Xu Ying, Zhou Jiaogen, Zhou Shuigeng, Guan Jihong
Department of Computer Science and Technology, Tongji University, Shanghai, 201804, China.
The institute of subtropical Agriculture, China Academy of Sciences, 444 Yuandaer Road, Mapoling, Changsha, 410125, China.
BMC Syst Biol. 2017 Dec 21;11(Suppl 7):135. doi: 10.1186/s12918-017-0504-3.
Effectively predicting protein complexes not only helps to understand the structures and functions of proteins and their complexes, but also is useful for diagnosing disease and developing new drugs. Up to now, many methods have been developed to detect complexes by mining dense subgraphs from static protein-protein interaction (PPI) networks, while ignoring the value of other biological information and the dynamic properties of cellular systems.
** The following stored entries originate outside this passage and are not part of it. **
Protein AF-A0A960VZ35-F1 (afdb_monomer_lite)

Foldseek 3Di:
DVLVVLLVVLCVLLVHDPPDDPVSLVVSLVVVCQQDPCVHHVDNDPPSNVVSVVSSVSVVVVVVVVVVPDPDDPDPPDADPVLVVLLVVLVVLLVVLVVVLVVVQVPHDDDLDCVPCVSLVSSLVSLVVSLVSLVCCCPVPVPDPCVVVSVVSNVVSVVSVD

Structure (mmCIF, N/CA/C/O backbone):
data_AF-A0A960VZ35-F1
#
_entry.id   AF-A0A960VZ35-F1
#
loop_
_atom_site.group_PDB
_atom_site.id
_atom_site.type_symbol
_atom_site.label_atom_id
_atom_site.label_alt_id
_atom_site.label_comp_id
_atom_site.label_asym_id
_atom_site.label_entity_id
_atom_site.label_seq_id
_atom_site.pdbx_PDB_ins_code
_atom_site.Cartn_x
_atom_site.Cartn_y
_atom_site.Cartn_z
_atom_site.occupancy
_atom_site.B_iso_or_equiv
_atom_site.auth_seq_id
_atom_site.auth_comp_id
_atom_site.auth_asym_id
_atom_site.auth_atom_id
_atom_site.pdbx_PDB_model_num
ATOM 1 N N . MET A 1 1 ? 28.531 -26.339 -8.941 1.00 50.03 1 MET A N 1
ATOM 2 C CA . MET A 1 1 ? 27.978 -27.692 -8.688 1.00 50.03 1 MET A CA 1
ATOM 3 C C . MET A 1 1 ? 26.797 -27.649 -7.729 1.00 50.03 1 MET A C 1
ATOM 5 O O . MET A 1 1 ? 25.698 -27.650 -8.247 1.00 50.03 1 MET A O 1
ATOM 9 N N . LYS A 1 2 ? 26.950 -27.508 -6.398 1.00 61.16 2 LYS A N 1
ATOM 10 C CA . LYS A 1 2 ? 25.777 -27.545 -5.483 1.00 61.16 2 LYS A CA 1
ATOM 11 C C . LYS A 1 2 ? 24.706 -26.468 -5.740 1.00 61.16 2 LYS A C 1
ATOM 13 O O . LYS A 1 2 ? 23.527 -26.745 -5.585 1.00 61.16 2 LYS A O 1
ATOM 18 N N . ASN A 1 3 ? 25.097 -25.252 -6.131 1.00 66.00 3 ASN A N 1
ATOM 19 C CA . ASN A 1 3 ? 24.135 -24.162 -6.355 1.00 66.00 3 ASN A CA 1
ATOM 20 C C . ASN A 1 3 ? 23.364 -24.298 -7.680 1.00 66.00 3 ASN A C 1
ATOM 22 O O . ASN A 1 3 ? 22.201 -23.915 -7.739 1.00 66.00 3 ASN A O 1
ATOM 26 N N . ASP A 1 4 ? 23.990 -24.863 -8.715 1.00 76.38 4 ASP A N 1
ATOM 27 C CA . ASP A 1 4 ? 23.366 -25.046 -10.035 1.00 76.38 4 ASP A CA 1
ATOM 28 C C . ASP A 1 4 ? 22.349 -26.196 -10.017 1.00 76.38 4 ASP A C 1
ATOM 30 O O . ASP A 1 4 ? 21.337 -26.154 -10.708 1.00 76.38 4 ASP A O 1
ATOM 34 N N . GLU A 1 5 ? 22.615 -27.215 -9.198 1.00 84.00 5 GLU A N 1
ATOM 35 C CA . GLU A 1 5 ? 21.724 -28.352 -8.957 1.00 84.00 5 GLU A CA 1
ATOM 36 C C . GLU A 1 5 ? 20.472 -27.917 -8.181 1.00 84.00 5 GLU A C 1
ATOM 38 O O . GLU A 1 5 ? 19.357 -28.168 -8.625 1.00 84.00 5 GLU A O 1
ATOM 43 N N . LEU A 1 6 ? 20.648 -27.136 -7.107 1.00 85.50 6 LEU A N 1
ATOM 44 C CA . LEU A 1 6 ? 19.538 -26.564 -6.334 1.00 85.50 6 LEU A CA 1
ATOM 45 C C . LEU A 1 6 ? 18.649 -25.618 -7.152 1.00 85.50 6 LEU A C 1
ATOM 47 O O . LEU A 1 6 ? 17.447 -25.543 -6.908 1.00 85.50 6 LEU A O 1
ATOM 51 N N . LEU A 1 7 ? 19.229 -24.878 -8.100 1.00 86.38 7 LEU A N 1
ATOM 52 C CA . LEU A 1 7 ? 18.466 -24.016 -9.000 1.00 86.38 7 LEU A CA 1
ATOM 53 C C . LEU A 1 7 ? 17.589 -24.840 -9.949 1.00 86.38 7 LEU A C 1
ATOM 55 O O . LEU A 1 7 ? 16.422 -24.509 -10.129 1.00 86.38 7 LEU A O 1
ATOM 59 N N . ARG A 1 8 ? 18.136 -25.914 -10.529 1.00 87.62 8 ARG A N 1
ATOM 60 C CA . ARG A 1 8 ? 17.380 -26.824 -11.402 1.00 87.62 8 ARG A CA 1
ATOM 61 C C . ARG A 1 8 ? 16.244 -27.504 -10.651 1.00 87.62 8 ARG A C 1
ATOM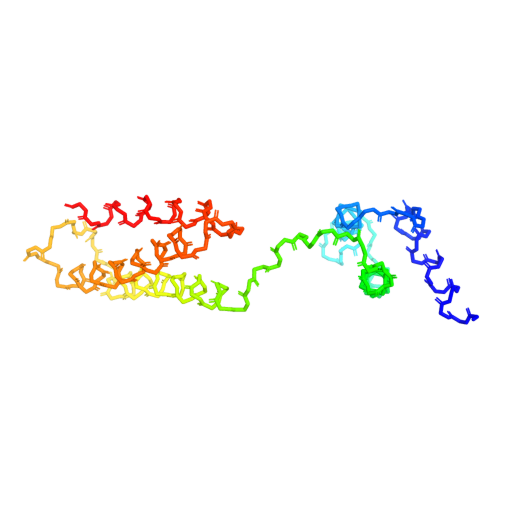 63 O O . ARG A 1 8 ? 15.120 -27.478 -11.127 1.00 87.62 8 ARG A O 1
ATOM 70 N N . GLU A 1 9 ? 16.511 -27.998 -9.443 1.00 87.69 9 GLU A N 1
ATOM 71 C CA . GLU A 1 9 ? 15.462 -28.556 -8.584 1.00 87.69 9 GLU A CA 1
ATOM 72 C C . GLU A 1 9 ? 14.353 -27.538 -8.288 1.00 87.69 9 GLU A C 1
ATOM 74 O O . GLU A 1 9 ? 13.176 -27.886 -8.303 1.00 87.69 9 GLU A O 1
ATOM 79 N N . ALA A 1 10 ? 14.711 -26.276 -8.026 1.00 89.50 10 ALA A N 1
ATOM 80 C CA . ALA A 1 10 ? 13.733 -25.223 -7.779 1.00 89.50 10 ALA A CA 1
ATOM 81 C C . ALA A 1 10 ? 12.882 -24.921 -9.025 1.00 89.50 10 ALA A C 1
ATOM 83 O O . ALA A 1 10 ? 11.672 -24.743 -8.905 1.00 89.50 10 ALA A O 1
ATOM 84 N N . LEU A 1 11 ? 13.497 -24.884 -10.210 1.00 89.94 11 LEU A N 1
ATOM 85 C CA . LEU A 1 11 ? 12.800 -24.698 -11.486 1.00 89.94 11 LEU A CA 1
ATOM 86 C C . LEU A 1 11 ? 11.824 -25.848 -11.763 1.00 89.94 11 LEU A C 1
ATOM 88 O O . LEU A 1 11 ? 10.645 -25.595 -12.010 1.00 89.94 11 LEU A O 1
ATOM 92 N N . ASP A 1 12 ? 12.277 -27.093 -11.604 1.00 90.94 12 ASP A N 1
ATOM 93 C CA . ASP A 1 12 ? 11.445 -28.288 -11.774 1.00 90.94 12 ASP A CA 1
ATOM 94 C C . ASP A 1 12 ? 10.274 -28.298 -10.779 1.00 90.94 12 ASP A C 1
ATOM 96 O O . ASP A 1 12 ? 9.130 -28.562 -11.152 1.00 90.94 12 ASP A O 1
ATOM 100 N N . PHE A 1 13 ? 10.526 -27.936 -9.515 1.00 88.62 13 PHE A N 1
ATOM 101 C CA . PHE A 1 13 ? 9.498 -27.893 -8.471 1.00 88.62 13 PHE A CA 1
ATOM 102 C C . PHE A 1 13 ? 8.382 -26.886 -8.782 1.00 88.62 13 PHE A C 1
ATOM 104 O O . PHE A 1 13 ? 7.211 -27.136 -8.493 1.00 88.62 13 PHE A O 1
ATOM 111 N N . PHE A 1 14 ? 8.736 -25.742 -9.369 1.00 89.12 14 PHE A N 1
ATOM 112 C CA . PHE A 1 14 ? 7.775 -24.721 -9.785 1.00 89.12 14 PHE A CA 1
ATOM 113 C C . PHE A 1 14 ? 7.243 -24.928 -11.208 1.00 89.12 14 PHE A C 1
ATOM 115 O O . PHE A 1 14 ? 6.366 -24.164 -11.626 1.00 89.12 14 PHE A O 1
ATOM 122 N N . ASN A 1 15 ? 7.732 -25.949 -11.921 1.00 89.50 15 ASN A N 1
ATOM 123 C CA . ASN A 1 15 ? 7.474 -26.198 -13.336 1.00 89.50 15 ASN A CA 1
ATOM 124 C C . ASN A 1 15 ? 7.725 -24.936 -14.183 1.00 89.50 15 ASN A C 1
ATOM 126 O O . ASN A 1 15 ? 6.823 -24.434 -14.862 1.00 89.50 15 ASN A O 1
ATOM 130 N N . LEU A 1 16 ? 8.933 -24.387 -14.047 1.00 89.31 16 LEU A N 1
ATOM 131 C CA . LEU A 1 16 ? 9.403 -23.176 -14.716 1.00 89.31 16 LEU A CA 1
ATOM 132 C C . LEU A 1 16 ? 10.616 -23.488 -15.593 1.00 89.31 16 LEU A C 1
ATOM 134 O O . LEU A 1 16 ? 11.487 -24.262 -15.200 1.00 89.31 16 LEU A O 1
ATOM 138 N N . ASP A 1 17 ? 10.694 -22.828 -16.744 1.00 87.12 17 ASP A N 1
ATOM 139 C CA . ASP A 1 17 ? 11.870 -22.857 -17.615 1.00 87.12 17 ASP A CA 1
ATOM 140 C C . ASP A 1 17 ? 12.946 -21.867 -17.136 1.00 87.12 17 ASP A C 1
ATOM 142 O O . ASP A 1 17 ? 12.697 -21.027 -16.277 1.00 87.12 17 ASP A O 1
ATOM 146 N N . LEU A 1 18 ? 14.172 -21.949 -17.665 1.00 84.12 18 LEU A N 1
ATOM 147 C CA . LEU A 1 18 ? 15.307 -21.094 -17.255 1.00 84.12 18 LEU A CA 1
ATOM 148 C C . LEU A 1 18 ? 15.106 -19.591 -17.534 1.00 84.12 18 LEU A C 1
ATOM 150 O O . LEU A 1 18 ? 15.787 -18.764 -16.918 1.00 84.12 18 LEU A O 1
ATOM 154 N N . ASP A 1 19 ? 14.209 -19.257 -18.457 1.00 82.75 19 ASP A N 1
ATOM 155 C CA . ASP A 1 19 ? 13.841 -17.917 -18.924 1.00 82.75 19 ASP A CA 1
ATOM 156 C C . ASP A 1 19 ? 12.489 -17.428 -18.370 1.00 82.75 19 ASP A C 1
ATOM 158 O O . ASP A 1 19 ? 11.932 -16.451 -18.869 1.00 82.75 19 ASP A O 1
ATOM 162 N N . PHE A 1 20 ? 11.988 -18.072 -17.311 1.00 85.50 20 PHE A N 1
ATOM 163 C CA . PHE A 1 20 ? 10.727 -17.726 -16.657 1.00 85.50 20 PHE A CA 1
ATOM 164 C C . PHE A 1 20 ? 10.613 -16.252 -16.233 1.00 85.50 20 PHE A C 1
ATOM 166 O O . PHE A 1 20 ? 11.575 -15.615 -15.783 1.00 85.50 20 PHE A O 1
ATOM 173 N N . GLU A 1 21 ? 9.388 -15.721 -16.274 1.00 85.25 21 GLU A N 1
ATOM 174 C CA . GLU A 1 21 ? 9.106 -14.372 -15.782 1.00 85.25 21 GLU A CA 1
ATOM 175 C C . GLU A 1 21 ? 8.795 -14.333 -14.272 1.00 85.25 21 GLU A C 1
ATOM 177 O O . GLU A 1 21 ? 8.231 -15.253 -13.675 1.00 85.25 21 GLU A O 1
ATOM 182 N N . GLU A 1 22 ? 9.066 -13.189 -13.629 1.00 86.00 22 GLU A N 1
ATOM 183 C CA . GLU A 1 22 ? 8.745 -12.965 -12.206 1.00 86.00 22 GLU A CA 1
ATOM 184 C C . GLU A 1 22 ? 7.236 -13.126 -11.906 1.00 86.00 22 GLU A C 1
ATOM 186 O O . GLU A 1 22 ? 6.832 -13.507 -10.804 1.00 86.00 22 GLU A O 1
ATOM 191 N N . THR A 1 23 ? 6.383 -12.833 -12.887 1.00 84.50 23 THR A N 1
ATOM 192 C CA . THR A 1 23 ? 4.924 -13.006 -12.826 1.00 84.50 23 THR A CA 1
ATOM 193 C C . THR A 1 23 ? 4.526 -14.483 -12.774 1.00 84.50 23 THR A C 1
ATOM 195 O O . THR A 1 23 ? 3.624 -14.845 -12.013 1.00 84.50 23 THR A O 1
ATOM 198 N N . GLU A 1 24 ? 5.228 -15.346 -13.511 1.00 86.00 24 GLU A N 1
ATOM 199 C CA . GLU A 1 24 ? 5.005 -16.794 -13.535 1.00 86.00 24 GLU A CA 1
ATOM 200 C C . GLU A 1 24 ? 5.413 -17.442 -12.217 1.00 86.00 24 GLU A C 1
ATOM 202 O O . GLU A 1 24 ? 4.636 -18.221 -11.657 1.00 86.00 24 GLU A O 1
ATOM 207 N N . LEU A 1 25 ? 6.554 -17.032 -11.650 1.00 90.44 25 LEU A N 1
ATOM 208 C CA . LEU A 1 25 ? 6.970 -17.466 -10.315 1.00 90.44 25 LEU A CA 1
ATOM 209 C C . LEU A 1 25 ? 5.912 -17.119 -9.260 1.00 90.44 25 LEU A C 1
ATOM 211 O O . LEU A 1 25 ? 5.538 -17.973 -8.457 1.00 90.44 25 LEU A O 1
ATOM 215 N N . LYS A 1 26 ? 5.379 -15.889 -9.273 1.00 88.62 26 LYS A N 1
ATOM 216 C CA . LYS A 1 26 ? 4.333 -15.459 -8.324 1.00 88.62 26 LYS A CA 1
ATOM 217 C C . LYS A 1 26 ? 3.048 -16.270 -8.474 1.00 88.62 26 LYS A C 1
ATOM 219 O O . LYS A 1 26 ? 2.465 -16.675 -7.467 1.00 88.62 26 LYS A O 1
ATOM 224 N N . ARG A 1 27 ? 2.615 -16.525 -9.711 1.00 89.94 27 ARG A N 1
ATOM 225 C CA . ARG A 1 27 ? 1.414 -17.319 -10.006 1.00 89.94 27 ARG A CA 1
ATOM 226 C C . ARG A 1 27 ? 1.569 -18.767 -9.537 1.00 89.94 27 ARG A C 1
ATOM 228 O O . ARG A 1 27 ? 0.684 -19.293 -8.854 1.00 89.94 27 ARG A O 1
ATOM 235 N N . ASN A 1 28 ? 2.691 -19.398 -9.875 1.00 87.94 28 ASN A N 1
ATOM 236 C CA . ASN A 1 28 ? 2.947 -20.794 -9.531 1.00 87.94 28 ASN A CA 1
ATOM 237 C C . ASN A 1 28 ? 3.162 -20.940 -8.018 1.00 87.94 28 ASN A C 1
ATOM 239 O O . ASN A 1 28 ? 2.597 -21.847 -7.412 1.00 87.94 28 ASN A O 1
ATOM 243 N N . PHE A 1 29 ? 3.846 -19.981 -7.380 1.00 89.75 29 PHE A N 1
ATOM 244 C CA . PHE A 1 29 ? 3.962 -19.917 -5.924 1.00 89.75 29 PHE A CA 1
ATOM 245 C C . PHE A 1 29 ? 2.603 -19.847 -5.241 1.00 89.75 29 PHE A C 1
ATOM 247 O O . PHE A 1 29 ? 2.346 -20.635 -4.341 1.00 89.75 29 PHE A O 1
ATOM 254 N N . HIS A 1 30 ? 1.720 -18.940 -5.665 1.00 87.38 30 HIS A N 1
ATOM 255 C CA . HIS A 1 30 ? 0.390 -18.821 -5.072 1.00 87.38 30 HIS A CA 1
ATOM 256 C C . HIS A 1 30 ? -0.395 -20.136 -5.183 1.00 87.38 30 HIS A C 1
ATOM 258 O 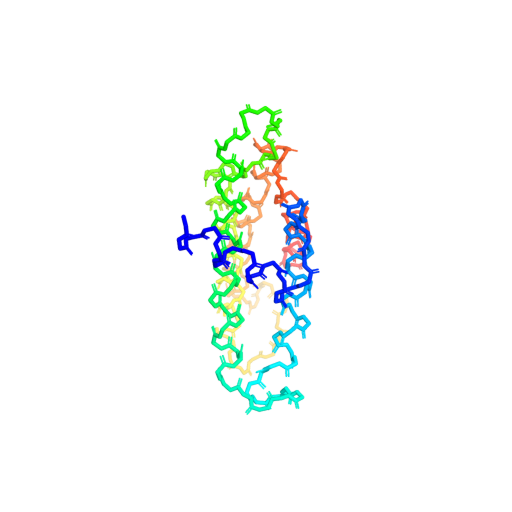O . HIS A 1 30 ? -0.987 -20.594 -4.208 1.00 87.38 30 HIS A O 1
ATOM 264 N N . THR A 1 31 ? -0.328 -20.781 -6.350 1.00 87.00 31 THR A N 1
ATOM 265 C CA . THR A 1 31 ? -0.996 -22.064 -6.602 1.00 87.00 31 THR A CA 1
ATOM 266 C C . THR A 1 31 ? -0.456 -23.175 -5.699 1.00 87.00 31 THR A C 1
ATOM 268 O O . THR A 1 31 ? -1.234 -23.896 -5.076 1.00 87.00 31 THR A O 1
ATOM 271 N N . LEU A 1 32 ? 0.868 -23.310 -5.590 1.00 86.50 32 LEU A N 1
ATOM 272 C CA . LEU A 1 32 ? 1.504 -24.333 -4.757 1.00 86.50 32 LEU A CA 1
ATOM 273 C C . LEU A 1 32 ? 1.353 -24.036 -3.260 1.00 86.50 32 LEU A C 1
ATOM 275 O O . LEU A 1 32 ? 1.133 -24.954 -2.478 1.00 86.50 32 LEU A O 1
ATOM 279 N N . ALA A 1 33 ? 1.398 -22.766 -2.858 1.00 84.88 33 ALA A N 1
ATOM 280 C CA . ALA A 1 33 ? 1.201 -22.351 -1.475 1.00 84.88 33 ALA A CA 1
ATOM 281 C C . ALA A 1 33 ? -0.209 -22.690 -0.995 1.00 84.88 33 ALA A C 1
ATOM 283 O O . ALA A 1 33 ? -0.352 -23.185 0.114 1.00 84.88 33 ALA A O 1
ATOM 284 N N . LEU A 1 34 ? -1.236 -22.499 -1.833 1.00 84.00 34 LEU A N 1
ATOM 285 C CA . LEU A 1 34 ? -2.596 -22.938 -1.516 1.00 84.00 34 LEU A CA 1
ATOM 286 C C . LEU A 1 34 ? -2.699 -24.464 -1.406 1.00 84.00 34 LEU A C 1
ATOM 288 O O . LEU A 1 34 ? -3.392 -24.953 -0.522 1.00 84.00 34 LEU A O 1
ATOM 292 N N . LYS A 1 35 ? -1.992 -25.217 -2.259 1.00 81.62 35 LYS A N 1
ATOM 293 C CA . LYS A 1 35 ? -2.003 -26.691 -2.242 1.00 81.62 35 LYS A CA 1
ATOM 294 C C . LYS A 1 35 ? -1.257 -27.302 -1.058 1.00 81.62 35 LYS A C 1
ATOM 296 O O . LYS A 1 35 ? -1.678 -28.341 -0.561 1.00 81.62 35 LYS A O 1
ATOM 301 N N . PHE A 1 36 ? -0.166 -26.680 -0.620 1.00 76.75 36 PHE A N 1
ATOM 302 C CA . PHE A 1 36 ? 0.702 -27.191 0.444 1.00 76.75 36 PHE A CA 1
ATOM 303 C C . PHE A 1 36 ? 0.501 -26.486 1.789 1.00 76.75 36 PHE A C 1
ATOM 305 O O . PHE A 1 36 ? 1.220 -26.787 2.738 1.00 76.75 36 PHE A O 1
ATOM 312 N N . HIS A 1 37 ? -0.443 -25.544 1.896 1.00 73.31 37 HIS A N 1
ATOM 313 C CA . HIS A 1 37 ? -0.673 -24.823 3.145 1.00 73.31 37 HIS A CA 1
ATOM 314 C C . HIS A 1 37 ? -1.052 -25.801 4.271 1.00 73.31 37 HIS A C 1
ATOM 316 O O . HIS A 1 37 ? -2.027 -26.536 4.108 1.00 73.31 37 HIS A O 1
ATOM 322 N N . PRO A 1 38 ? -0.382 -25.782 5.435 1.00 69.75 38 PRO A N 1
ATOM 323 C CA . PRO A 1 38 ? -0.653 -26.741 6.509 1.00 69.75 38 PRO A CA 1
ATOM 324 C C . PRO A 1 38 ? -2.103 -26.678 7.023 1.00 69.75 38 PRO A C 1
ATOM 326 O O . PRO A 1 38 ? -2.686 -27.712 7.325 1.00 69.75 38 PRO A O 1
ATOM 329 N N . ASP A 1 39 ? -2.714 -25.487 7.034 1.00 67.19 39 ASP A N 1
ATOM 330 C CA . ASP A 1 39 ? -4.089 -25.307 7.533 1.00 67.19 39 ASP A CA 1
ATOM 331 C C . ASP A 1 39 ? -5.203 -25.560 6.499 1.00 67.19 39 ASP A C 1
ATOM 333 O O . ASP A 1 39 ? -6.370 -25.675 6.874 1.00 67.19 39 ASP A O 1
ATOM 337 N N . ARG A 1 40 ? -4.898 -25.522 5.193 1.00 67.06 40 ARG A N 1
ATOM 338 C CA . ARG A 1 40 ? -5.926 -25.430 4.125 1.00 67.06 40 ARG A CA 1
ATOM 339 C C . ARG A 1 40 ? -5.605 -26.207 2.845 1.00 67.06 40 ARG A C 1
ATOM 341 O O . ARG A 1 40 ? -6.404 -26.177 1.914 1.00 67.06 40 ARG A O 1
ATOM 348 N N . GLY A 1 41 ? -4.435 -26.832 2.775 1.00 61.62 41 GLY A N 1
ATOM 349 C CA . GLY A 1 41 ? -3.912 -27.465 1.575 1.00 61.62 41 GLY A CA 1
ATOM 350 C C . GLY A 1 41 ? -4.475 -28.855 1.310 1.00 61.62 41 GLY A C 1
ATOM 351 O O . GLY A 1 41 ? -5.006 -29.522 2.192 1.00 61.62 41 GLY A O 1
ATOM 352 N N . GLU A 1 42 ? -4.317 -29.291 0.064 1.00 62.78 42 GLU A N 1
ATOM 353 C CA . GLU A 1 42 ? -4.643 -30.640 -0.411 1.00 62.78 42 GLU A CA 1
ATOM 354 C C . GLU A 1 42 ? -3.657 -31.684 0.143 1.00 62.78 42 GLU A C 1
ATOM 356 O O . GLU A 1 42 ? -4.017 -32.839 0.357 1.00 62.78 42 GLU A O 1
ATOM 361 N N . TYR A 1 43 ? -2.425 -31.256 0.441 1.00 59.28 43 TYR A N 1
ATOM 362 C CA . TYR A 1 43 ? -1.394 -32.083 1.057 1.00 59.28 43 TYR A CA 1
ATOM 363 C C . TYR A 1 43 ? -0.988 -31.470 2.397 1.00 59.28 43 TYR A C 1
ATOM 365 O O . TYR A 1 43 ? -0.381 -30.400 2.446 1.00 59.28 43 TYR A O 1
ATOM 373 N N . THR A 1 44 ? -1.277 -32.162 3.497 1.00 58.47 44 THR A N 1
ATOM 374 C CA . THR A 1 44 ? -0.868 -31.769 4.855 1.00 58.47 44 THR A CA 1
ATOM 375 C C . THR A 1 44 ? 0.605 -32.110 5.090 1.00 58.47 44 THR A C 1
ATOM 377 O O . THR A 1 44 ? 0.937 -32.969 5.908 1.00 58.47 44 THR A O 1
ATOM 380 N N . SER A 1 45 ? 1.505 -31.496 4.322 1.00 64.25 45 SER A N 1
ATOM 381 C CA . SER A 1 45 ? 2.946 -31.690 4.473 1.00 64.25 45 SER A CA 1
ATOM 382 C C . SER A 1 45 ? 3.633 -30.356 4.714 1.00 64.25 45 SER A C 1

In this paper, based on our previous works CPredictor and CPredictor2.0, we present a new method for predicting complexes from PPI networks with both gene expression data and protein functional annotations, which is called CPredictor3.0. This new method follows the viewpoint that proteins in the same complex should roughly have similar functions and are active at the same time and place in cellular systems. We first detect active proteins by using gene express data of different time points and cluster proteins by using gene ontology (GO) functional annotations, respectively. Then, for each time point, we do set intersections with one set corresponding to active proteins generated from expression data and the other set corresponding to a protein cluster generated from functional annotations. Each resulting unique set indicates a cluster of proteins that have similar function(s) and are active at that time point. Following that, we map each cluster of active proteins of similar function onto a static PPI network, and get a series of induced connected subgraphs. We treat these subgraphs as candidate complexes. Finally, by expanding and merging these candidate complexes, the predicted complexes are obtained. We evaluate CPredictor3.0 and compare it with a number of existing methods on several PPI networks and benchmarking complex datasets. The experimental results show that CPredictor3.0 achieves the highest F1-measure, which indicates that CPredictor3.0 outperforms these existing method in overall.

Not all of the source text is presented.